◆ INSTRUCTIONS FOR THE TASK ◆
Of the entries below, return exactly those lines that fall between the one containing "ATOM 259 C CA" and the one containing "ATOM 294 C CA", the two end lines included.

[Records from a data source]
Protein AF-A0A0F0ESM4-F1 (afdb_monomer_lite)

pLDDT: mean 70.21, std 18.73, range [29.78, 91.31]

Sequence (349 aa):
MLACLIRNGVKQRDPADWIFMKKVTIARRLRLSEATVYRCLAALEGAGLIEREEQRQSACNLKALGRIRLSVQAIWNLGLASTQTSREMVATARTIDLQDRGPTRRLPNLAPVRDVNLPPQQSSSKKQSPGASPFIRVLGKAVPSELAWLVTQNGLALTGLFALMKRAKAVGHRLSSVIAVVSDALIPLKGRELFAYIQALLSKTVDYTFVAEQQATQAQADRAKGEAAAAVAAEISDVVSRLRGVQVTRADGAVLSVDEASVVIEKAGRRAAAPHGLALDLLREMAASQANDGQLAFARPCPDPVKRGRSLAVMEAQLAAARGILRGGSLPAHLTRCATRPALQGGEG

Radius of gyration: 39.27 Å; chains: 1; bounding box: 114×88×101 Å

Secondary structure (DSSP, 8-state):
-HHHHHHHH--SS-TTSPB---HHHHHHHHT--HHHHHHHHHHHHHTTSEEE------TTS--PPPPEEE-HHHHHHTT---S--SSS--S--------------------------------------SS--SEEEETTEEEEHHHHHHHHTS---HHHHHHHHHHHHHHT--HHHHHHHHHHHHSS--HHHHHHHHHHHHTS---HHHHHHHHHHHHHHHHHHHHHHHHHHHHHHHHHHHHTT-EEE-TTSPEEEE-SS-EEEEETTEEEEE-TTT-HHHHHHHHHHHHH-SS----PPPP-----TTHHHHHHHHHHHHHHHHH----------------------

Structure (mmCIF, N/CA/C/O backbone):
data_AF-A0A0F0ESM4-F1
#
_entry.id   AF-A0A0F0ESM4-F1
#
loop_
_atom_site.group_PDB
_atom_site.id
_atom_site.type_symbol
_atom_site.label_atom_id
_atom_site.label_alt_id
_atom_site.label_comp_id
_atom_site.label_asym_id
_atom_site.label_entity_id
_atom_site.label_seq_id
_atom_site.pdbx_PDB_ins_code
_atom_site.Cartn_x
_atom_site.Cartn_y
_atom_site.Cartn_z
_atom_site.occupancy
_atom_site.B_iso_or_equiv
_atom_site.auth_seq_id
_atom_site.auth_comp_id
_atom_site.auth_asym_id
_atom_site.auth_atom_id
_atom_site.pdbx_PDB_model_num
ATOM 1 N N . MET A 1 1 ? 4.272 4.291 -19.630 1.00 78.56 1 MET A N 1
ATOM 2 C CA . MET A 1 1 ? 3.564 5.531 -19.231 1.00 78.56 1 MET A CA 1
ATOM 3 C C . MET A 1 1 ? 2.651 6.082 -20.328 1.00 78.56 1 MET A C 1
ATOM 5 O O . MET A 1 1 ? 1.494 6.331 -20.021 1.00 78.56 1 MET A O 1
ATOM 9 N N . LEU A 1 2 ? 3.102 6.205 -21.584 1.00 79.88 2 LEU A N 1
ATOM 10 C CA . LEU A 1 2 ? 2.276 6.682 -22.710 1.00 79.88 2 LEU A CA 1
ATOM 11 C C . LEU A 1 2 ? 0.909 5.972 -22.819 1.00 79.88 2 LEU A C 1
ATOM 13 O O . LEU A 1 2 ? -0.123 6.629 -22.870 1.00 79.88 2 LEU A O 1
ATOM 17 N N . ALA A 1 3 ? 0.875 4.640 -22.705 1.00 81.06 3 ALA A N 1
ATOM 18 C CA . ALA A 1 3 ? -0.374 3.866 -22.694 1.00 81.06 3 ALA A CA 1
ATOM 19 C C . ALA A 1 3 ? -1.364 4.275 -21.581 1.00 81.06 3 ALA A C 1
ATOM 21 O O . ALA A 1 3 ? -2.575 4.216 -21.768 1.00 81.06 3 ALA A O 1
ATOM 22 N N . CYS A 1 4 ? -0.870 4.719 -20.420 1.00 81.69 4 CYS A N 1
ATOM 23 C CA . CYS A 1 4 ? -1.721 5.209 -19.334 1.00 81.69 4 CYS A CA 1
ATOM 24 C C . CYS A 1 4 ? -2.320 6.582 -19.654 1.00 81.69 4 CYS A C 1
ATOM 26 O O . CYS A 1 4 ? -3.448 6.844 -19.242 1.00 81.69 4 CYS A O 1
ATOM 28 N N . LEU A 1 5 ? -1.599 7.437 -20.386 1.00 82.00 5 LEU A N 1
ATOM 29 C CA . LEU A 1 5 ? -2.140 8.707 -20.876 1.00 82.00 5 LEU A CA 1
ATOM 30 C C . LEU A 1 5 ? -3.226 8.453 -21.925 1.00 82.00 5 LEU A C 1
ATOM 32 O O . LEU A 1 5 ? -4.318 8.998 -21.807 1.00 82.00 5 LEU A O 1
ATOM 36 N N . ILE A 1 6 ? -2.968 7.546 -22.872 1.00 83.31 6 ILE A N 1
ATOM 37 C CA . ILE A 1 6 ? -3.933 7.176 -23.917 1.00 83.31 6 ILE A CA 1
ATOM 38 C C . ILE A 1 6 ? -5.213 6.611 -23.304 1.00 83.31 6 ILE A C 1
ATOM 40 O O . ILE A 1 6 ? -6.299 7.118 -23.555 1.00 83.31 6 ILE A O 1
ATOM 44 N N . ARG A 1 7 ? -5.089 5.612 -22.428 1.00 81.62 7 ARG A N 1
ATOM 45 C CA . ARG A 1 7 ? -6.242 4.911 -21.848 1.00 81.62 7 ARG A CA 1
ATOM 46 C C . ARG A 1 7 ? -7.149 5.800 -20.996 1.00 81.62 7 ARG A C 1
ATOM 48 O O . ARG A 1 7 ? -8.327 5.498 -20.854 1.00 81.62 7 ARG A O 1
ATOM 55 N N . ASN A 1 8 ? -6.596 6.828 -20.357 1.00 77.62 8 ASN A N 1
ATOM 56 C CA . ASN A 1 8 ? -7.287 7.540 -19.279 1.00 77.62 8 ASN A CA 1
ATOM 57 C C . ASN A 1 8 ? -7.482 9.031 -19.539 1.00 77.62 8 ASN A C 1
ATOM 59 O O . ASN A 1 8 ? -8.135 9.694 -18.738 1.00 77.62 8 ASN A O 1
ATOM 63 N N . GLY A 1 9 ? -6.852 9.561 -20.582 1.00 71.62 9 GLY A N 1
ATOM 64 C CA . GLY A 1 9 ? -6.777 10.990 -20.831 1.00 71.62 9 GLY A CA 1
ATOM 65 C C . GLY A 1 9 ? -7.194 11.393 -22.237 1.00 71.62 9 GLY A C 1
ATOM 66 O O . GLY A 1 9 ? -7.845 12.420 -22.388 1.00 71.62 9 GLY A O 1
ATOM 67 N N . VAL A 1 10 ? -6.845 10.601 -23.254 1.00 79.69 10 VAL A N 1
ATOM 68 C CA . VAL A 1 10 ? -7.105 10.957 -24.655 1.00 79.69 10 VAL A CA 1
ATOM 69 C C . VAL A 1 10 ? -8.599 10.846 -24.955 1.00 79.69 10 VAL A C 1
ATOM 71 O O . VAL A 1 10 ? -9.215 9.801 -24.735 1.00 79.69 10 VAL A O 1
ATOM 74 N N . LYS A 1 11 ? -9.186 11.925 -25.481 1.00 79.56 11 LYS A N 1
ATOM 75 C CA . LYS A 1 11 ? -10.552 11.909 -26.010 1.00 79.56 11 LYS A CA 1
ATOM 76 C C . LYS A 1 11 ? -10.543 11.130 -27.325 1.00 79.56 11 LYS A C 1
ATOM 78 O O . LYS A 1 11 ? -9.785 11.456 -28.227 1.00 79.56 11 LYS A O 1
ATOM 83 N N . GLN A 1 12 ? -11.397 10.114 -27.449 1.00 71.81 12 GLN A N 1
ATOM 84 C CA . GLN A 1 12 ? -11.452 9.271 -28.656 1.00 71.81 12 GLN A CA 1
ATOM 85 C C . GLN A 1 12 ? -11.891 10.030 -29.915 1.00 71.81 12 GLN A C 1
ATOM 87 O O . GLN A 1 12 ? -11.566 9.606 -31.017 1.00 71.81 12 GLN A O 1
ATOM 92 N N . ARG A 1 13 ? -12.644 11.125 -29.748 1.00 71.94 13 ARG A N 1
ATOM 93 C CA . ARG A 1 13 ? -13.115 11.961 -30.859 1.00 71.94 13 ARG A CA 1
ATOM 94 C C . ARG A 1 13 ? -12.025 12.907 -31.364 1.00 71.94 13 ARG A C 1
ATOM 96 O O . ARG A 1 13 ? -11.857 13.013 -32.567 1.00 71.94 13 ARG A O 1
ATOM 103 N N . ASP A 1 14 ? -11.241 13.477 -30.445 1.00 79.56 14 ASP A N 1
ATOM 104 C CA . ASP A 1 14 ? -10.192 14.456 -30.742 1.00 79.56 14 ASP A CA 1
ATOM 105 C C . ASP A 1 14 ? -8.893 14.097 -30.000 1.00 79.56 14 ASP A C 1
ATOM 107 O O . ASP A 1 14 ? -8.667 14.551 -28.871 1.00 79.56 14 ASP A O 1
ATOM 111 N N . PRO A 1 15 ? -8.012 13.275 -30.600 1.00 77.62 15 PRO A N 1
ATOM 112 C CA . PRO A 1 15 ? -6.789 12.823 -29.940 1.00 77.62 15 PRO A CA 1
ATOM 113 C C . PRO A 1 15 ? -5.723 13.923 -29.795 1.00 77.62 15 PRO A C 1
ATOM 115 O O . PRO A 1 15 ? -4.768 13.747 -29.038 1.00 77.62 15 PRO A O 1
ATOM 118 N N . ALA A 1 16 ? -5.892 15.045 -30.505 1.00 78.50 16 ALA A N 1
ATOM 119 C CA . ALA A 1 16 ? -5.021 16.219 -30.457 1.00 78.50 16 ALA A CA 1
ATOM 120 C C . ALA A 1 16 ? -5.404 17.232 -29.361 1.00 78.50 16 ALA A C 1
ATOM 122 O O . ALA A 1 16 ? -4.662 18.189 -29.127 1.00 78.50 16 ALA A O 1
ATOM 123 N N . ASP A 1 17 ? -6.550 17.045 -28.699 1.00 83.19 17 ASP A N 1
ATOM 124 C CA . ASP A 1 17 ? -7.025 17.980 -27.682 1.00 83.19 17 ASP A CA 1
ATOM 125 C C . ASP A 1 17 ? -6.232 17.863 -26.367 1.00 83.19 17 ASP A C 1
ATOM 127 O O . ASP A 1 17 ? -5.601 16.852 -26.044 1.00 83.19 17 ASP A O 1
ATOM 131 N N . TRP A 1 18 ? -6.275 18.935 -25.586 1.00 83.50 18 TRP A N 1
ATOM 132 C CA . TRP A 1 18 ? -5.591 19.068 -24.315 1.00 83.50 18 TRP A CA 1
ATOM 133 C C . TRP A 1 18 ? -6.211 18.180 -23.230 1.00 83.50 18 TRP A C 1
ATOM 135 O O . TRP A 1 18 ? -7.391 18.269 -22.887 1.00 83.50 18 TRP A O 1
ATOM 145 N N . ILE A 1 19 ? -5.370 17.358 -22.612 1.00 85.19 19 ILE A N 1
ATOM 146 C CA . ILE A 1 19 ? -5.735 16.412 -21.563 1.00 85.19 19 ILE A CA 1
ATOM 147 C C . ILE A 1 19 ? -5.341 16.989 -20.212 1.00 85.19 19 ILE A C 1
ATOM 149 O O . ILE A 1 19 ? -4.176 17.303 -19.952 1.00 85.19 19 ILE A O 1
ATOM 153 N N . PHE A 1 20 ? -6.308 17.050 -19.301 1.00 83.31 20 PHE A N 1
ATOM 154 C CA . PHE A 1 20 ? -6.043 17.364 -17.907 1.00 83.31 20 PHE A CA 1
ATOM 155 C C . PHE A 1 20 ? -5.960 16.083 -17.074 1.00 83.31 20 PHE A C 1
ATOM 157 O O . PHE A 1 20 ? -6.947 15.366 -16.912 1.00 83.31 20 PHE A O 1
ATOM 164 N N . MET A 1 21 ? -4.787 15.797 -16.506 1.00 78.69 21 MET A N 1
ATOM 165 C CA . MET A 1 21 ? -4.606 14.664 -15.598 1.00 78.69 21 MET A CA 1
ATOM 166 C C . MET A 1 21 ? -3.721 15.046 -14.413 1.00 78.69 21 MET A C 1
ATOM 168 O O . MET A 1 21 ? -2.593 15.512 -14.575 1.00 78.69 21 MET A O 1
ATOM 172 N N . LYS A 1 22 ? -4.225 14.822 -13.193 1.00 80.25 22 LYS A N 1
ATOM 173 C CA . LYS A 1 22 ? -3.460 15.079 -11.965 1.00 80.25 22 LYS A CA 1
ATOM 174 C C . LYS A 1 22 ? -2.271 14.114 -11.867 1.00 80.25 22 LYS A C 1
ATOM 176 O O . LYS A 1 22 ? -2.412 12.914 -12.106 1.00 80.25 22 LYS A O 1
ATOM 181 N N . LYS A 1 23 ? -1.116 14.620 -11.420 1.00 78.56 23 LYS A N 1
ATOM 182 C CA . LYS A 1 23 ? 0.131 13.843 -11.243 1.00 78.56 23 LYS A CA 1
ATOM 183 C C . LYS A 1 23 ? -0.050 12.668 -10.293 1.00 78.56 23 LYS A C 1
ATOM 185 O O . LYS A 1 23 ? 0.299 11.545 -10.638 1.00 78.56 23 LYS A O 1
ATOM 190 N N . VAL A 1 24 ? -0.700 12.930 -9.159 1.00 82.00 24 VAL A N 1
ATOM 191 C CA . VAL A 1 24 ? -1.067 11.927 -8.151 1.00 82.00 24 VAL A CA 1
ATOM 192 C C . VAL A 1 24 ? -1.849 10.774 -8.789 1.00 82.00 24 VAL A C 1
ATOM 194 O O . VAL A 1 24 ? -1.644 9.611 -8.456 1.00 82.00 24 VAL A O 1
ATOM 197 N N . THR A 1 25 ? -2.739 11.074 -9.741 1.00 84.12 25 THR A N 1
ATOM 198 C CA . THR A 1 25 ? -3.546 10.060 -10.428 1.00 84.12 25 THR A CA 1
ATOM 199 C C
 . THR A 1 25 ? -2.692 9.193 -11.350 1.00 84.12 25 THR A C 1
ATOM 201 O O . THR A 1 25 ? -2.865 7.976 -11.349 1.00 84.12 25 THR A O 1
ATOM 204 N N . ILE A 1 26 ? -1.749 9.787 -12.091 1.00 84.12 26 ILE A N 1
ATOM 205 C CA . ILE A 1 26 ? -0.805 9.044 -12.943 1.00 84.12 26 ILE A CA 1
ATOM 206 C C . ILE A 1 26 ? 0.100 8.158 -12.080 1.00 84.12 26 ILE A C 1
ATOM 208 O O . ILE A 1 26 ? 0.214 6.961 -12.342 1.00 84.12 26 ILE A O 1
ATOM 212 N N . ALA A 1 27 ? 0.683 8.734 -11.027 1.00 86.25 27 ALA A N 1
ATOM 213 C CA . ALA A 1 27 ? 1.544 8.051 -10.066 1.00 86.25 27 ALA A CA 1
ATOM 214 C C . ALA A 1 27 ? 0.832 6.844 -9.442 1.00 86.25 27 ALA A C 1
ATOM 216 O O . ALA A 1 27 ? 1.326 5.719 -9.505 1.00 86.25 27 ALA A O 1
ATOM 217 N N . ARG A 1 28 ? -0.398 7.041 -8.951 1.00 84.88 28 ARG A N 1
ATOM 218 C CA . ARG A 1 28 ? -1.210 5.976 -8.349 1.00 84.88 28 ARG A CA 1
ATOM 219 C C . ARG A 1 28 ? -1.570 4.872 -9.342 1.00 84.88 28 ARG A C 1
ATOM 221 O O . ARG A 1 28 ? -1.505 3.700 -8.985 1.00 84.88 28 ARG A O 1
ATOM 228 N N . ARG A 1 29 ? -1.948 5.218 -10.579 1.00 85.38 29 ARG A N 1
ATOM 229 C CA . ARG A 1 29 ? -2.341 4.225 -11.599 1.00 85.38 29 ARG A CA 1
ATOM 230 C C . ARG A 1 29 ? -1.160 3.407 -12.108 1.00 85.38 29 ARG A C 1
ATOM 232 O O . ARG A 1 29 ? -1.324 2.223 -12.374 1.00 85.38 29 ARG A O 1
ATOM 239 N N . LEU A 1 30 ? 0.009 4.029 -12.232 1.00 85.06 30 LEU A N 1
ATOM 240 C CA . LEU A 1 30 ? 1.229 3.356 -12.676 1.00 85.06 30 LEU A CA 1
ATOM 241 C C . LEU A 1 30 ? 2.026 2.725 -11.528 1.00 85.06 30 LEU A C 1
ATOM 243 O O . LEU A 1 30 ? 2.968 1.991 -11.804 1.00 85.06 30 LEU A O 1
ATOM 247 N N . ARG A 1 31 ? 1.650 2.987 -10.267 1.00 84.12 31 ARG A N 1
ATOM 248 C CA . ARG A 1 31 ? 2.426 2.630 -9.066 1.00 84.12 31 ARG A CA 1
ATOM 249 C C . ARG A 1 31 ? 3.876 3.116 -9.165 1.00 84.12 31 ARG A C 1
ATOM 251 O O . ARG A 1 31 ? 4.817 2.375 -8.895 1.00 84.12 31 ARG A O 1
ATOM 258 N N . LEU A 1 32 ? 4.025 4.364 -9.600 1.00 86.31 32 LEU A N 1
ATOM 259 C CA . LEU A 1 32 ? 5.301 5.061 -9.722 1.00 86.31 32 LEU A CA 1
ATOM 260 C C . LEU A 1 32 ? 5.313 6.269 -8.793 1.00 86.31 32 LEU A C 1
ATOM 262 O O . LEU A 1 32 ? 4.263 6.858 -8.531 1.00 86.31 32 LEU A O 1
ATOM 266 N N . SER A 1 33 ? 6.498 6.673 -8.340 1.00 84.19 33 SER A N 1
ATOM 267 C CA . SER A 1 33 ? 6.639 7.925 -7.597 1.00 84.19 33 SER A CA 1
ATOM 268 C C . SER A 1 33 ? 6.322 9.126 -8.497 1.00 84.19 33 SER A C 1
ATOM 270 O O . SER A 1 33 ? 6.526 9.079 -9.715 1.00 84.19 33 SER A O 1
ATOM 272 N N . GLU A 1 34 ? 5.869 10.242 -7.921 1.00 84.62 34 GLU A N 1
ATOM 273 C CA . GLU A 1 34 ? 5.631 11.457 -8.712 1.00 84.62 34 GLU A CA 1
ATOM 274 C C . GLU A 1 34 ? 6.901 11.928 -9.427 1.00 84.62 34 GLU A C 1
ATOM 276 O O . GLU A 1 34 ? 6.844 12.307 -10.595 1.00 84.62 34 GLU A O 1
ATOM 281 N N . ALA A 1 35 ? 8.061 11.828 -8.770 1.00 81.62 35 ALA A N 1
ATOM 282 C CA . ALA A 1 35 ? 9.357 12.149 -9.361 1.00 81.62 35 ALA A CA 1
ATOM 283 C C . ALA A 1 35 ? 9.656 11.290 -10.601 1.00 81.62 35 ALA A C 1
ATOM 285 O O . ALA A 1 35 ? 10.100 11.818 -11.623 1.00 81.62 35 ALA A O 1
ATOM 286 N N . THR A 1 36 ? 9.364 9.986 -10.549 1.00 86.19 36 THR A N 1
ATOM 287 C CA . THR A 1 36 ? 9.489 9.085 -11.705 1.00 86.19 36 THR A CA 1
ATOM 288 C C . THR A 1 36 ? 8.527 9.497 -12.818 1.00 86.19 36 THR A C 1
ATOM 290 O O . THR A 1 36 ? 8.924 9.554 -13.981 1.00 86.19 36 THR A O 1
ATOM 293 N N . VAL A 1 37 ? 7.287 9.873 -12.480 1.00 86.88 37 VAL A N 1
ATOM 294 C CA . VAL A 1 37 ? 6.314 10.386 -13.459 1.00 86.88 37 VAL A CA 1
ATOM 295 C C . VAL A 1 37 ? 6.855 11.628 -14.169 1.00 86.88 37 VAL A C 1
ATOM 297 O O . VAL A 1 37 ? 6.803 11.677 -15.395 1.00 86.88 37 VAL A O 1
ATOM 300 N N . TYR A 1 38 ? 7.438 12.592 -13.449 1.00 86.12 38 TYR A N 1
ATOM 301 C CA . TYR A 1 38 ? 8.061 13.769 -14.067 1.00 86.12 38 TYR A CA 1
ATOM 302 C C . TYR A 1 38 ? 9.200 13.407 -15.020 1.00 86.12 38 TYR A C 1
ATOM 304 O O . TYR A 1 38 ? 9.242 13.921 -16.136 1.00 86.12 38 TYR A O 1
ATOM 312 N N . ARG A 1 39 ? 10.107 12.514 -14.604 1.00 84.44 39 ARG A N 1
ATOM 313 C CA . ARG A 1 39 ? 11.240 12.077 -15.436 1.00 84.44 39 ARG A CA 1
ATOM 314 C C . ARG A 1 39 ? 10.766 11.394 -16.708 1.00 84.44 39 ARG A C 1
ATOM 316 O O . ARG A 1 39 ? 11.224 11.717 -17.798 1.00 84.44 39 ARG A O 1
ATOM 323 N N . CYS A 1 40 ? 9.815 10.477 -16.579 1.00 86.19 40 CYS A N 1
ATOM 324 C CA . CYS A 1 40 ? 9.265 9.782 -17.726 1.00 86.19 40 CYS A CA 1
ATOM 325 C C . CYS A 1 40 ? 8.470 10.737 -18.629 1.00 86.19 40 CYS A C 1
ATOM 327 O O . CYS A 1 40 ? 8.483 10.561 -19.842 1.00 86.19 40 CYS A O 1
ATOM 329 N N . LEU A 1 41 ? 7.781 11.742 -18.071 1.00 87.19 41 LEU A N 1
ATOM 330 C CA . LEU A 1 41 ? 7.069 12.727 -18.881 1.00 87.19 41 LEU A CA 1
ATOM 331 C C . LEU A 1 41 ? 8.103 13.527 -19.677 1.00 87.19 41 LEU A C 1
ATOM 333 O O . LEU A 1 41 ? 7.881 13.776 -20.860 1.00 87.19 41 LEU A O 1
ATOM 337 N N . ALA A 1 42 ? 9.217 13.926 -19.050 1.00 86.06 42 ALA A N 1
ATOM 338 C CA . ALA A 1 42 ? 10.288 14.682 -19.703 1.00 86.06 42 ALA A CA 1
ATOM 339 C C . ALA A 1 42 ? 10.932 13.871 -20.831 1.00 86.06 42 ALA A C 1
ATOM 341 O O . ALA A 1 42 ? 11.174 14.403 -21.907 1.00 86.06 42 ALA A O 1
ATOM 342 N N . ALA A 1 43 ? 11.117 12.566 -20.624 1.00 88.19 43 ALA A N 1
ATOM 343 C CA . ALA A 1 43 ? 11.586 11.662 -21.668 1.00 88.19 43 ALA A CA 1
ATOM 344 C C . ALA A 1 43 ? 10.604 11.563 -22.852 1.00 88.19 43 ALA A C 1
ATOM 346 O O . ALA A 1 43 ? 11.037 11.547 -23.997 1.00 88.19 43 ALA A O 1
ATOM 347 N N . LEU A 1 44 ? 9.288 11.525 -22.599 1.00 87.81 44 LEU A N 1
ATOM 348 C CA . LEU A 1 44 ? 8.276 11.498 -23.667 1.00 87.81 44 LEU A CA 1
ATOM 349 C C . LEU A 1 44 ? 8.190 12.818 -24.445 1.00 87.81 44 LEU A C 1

◆ TASK ANSWER ◆
ATOM 259 C CA . LEU A 1 32 ? 5.301 5.061 -9.722 1.00 86.31 32 LEU A CA 1
ATOM 260 C C . LEU A 1 32 ? 5.313 6.269 -8.793 1.00 86.31 32 LEU A C 1
ATOM 262 O O . LEU A 1 32 ? 4.263 6.858 -8.531 1.00 86.31 32 LEU A O 1
ATOM 266 N N . SER A 1 33 ? 6.498 6.673 -8.340 1.00 84.19 33 SER A N 1
ATOM 267 C CA . SER A 1 33 ? 6.639 7.925 -7.597 1.00 84.19 33 SER A CA 1
ATOM 268 C C . SER A 1 33 ? 6.322 9.126 -8.497 1.00 84.19 33 SER A C 1
ATOM 270 O O . SER A 1 33 ? 6.526 9.079 -9.715 1.00 84.19 33 SER A O 1
ATOM 272 N N . GLU A 1 34 ? 5.869 10.242 -7.921 1.00 84.62 34 GLU A N 1
ATOM 273 C CA . GLU A 1 34 ? 5.631 11.457 -8.712 1.00 84.62 34 GLU A CA 1
ATOM 274 C C . GLU A 1 34 ? 6.901 11.928 -9.427 1.00 84.62 34 GLU A C 1
ATOM 276 O O . GLU A 1 34 ? 6.844 12.307 -10.595 1.00 84.62 34 GLU A O 1
ATOM 281 N N . ALA A 1 35 ? 8.061 11.828 -8.770 1.00 81.62 35 ALA A N 1
ATOM 282 C CA . ALA A 1 35 ? 9.357 12.149 -9.361 1.00 81.62 35 ALA A CA 1
ATOM 283 C C . ALA A 1 35 ? 9.656 11.290 -10.601 1.00 81.62 35 ALA A C 1
ATOM 285 O O . ALA A 1 35 ? 10.100 11.818 -11.623 1.00 81.62 35 ALA A O 1
ATOM 286 N N . THR A 1 36 ? 9.364 9.986 -10.549 1.00 86.19 36 THR A N 1
ATOM 287 C CA . THR A 1 36 ? 9.489 9.085 -11.705 1.00 86.19 36 THR A CA 1
ATOM 288 C C . THR A 1 36 ? 8.527 9.497 -12.818 1.00 86.19 36 THR A C 1
ATOM 290 O O . THR A 1 36 ? 8.924 9.554 -13.981 1.00 86.19 36 THR A O 1
ATOM 293 N N . VAL A 1 37 ? 7.287 9.873 -12.480 1.00 86.88 37 VAL A N 1
ATOM 294 C CA . VAL A 1 37 ? 6.314 10.386 -13.459 1.00 86.88 37 VAL A CA 1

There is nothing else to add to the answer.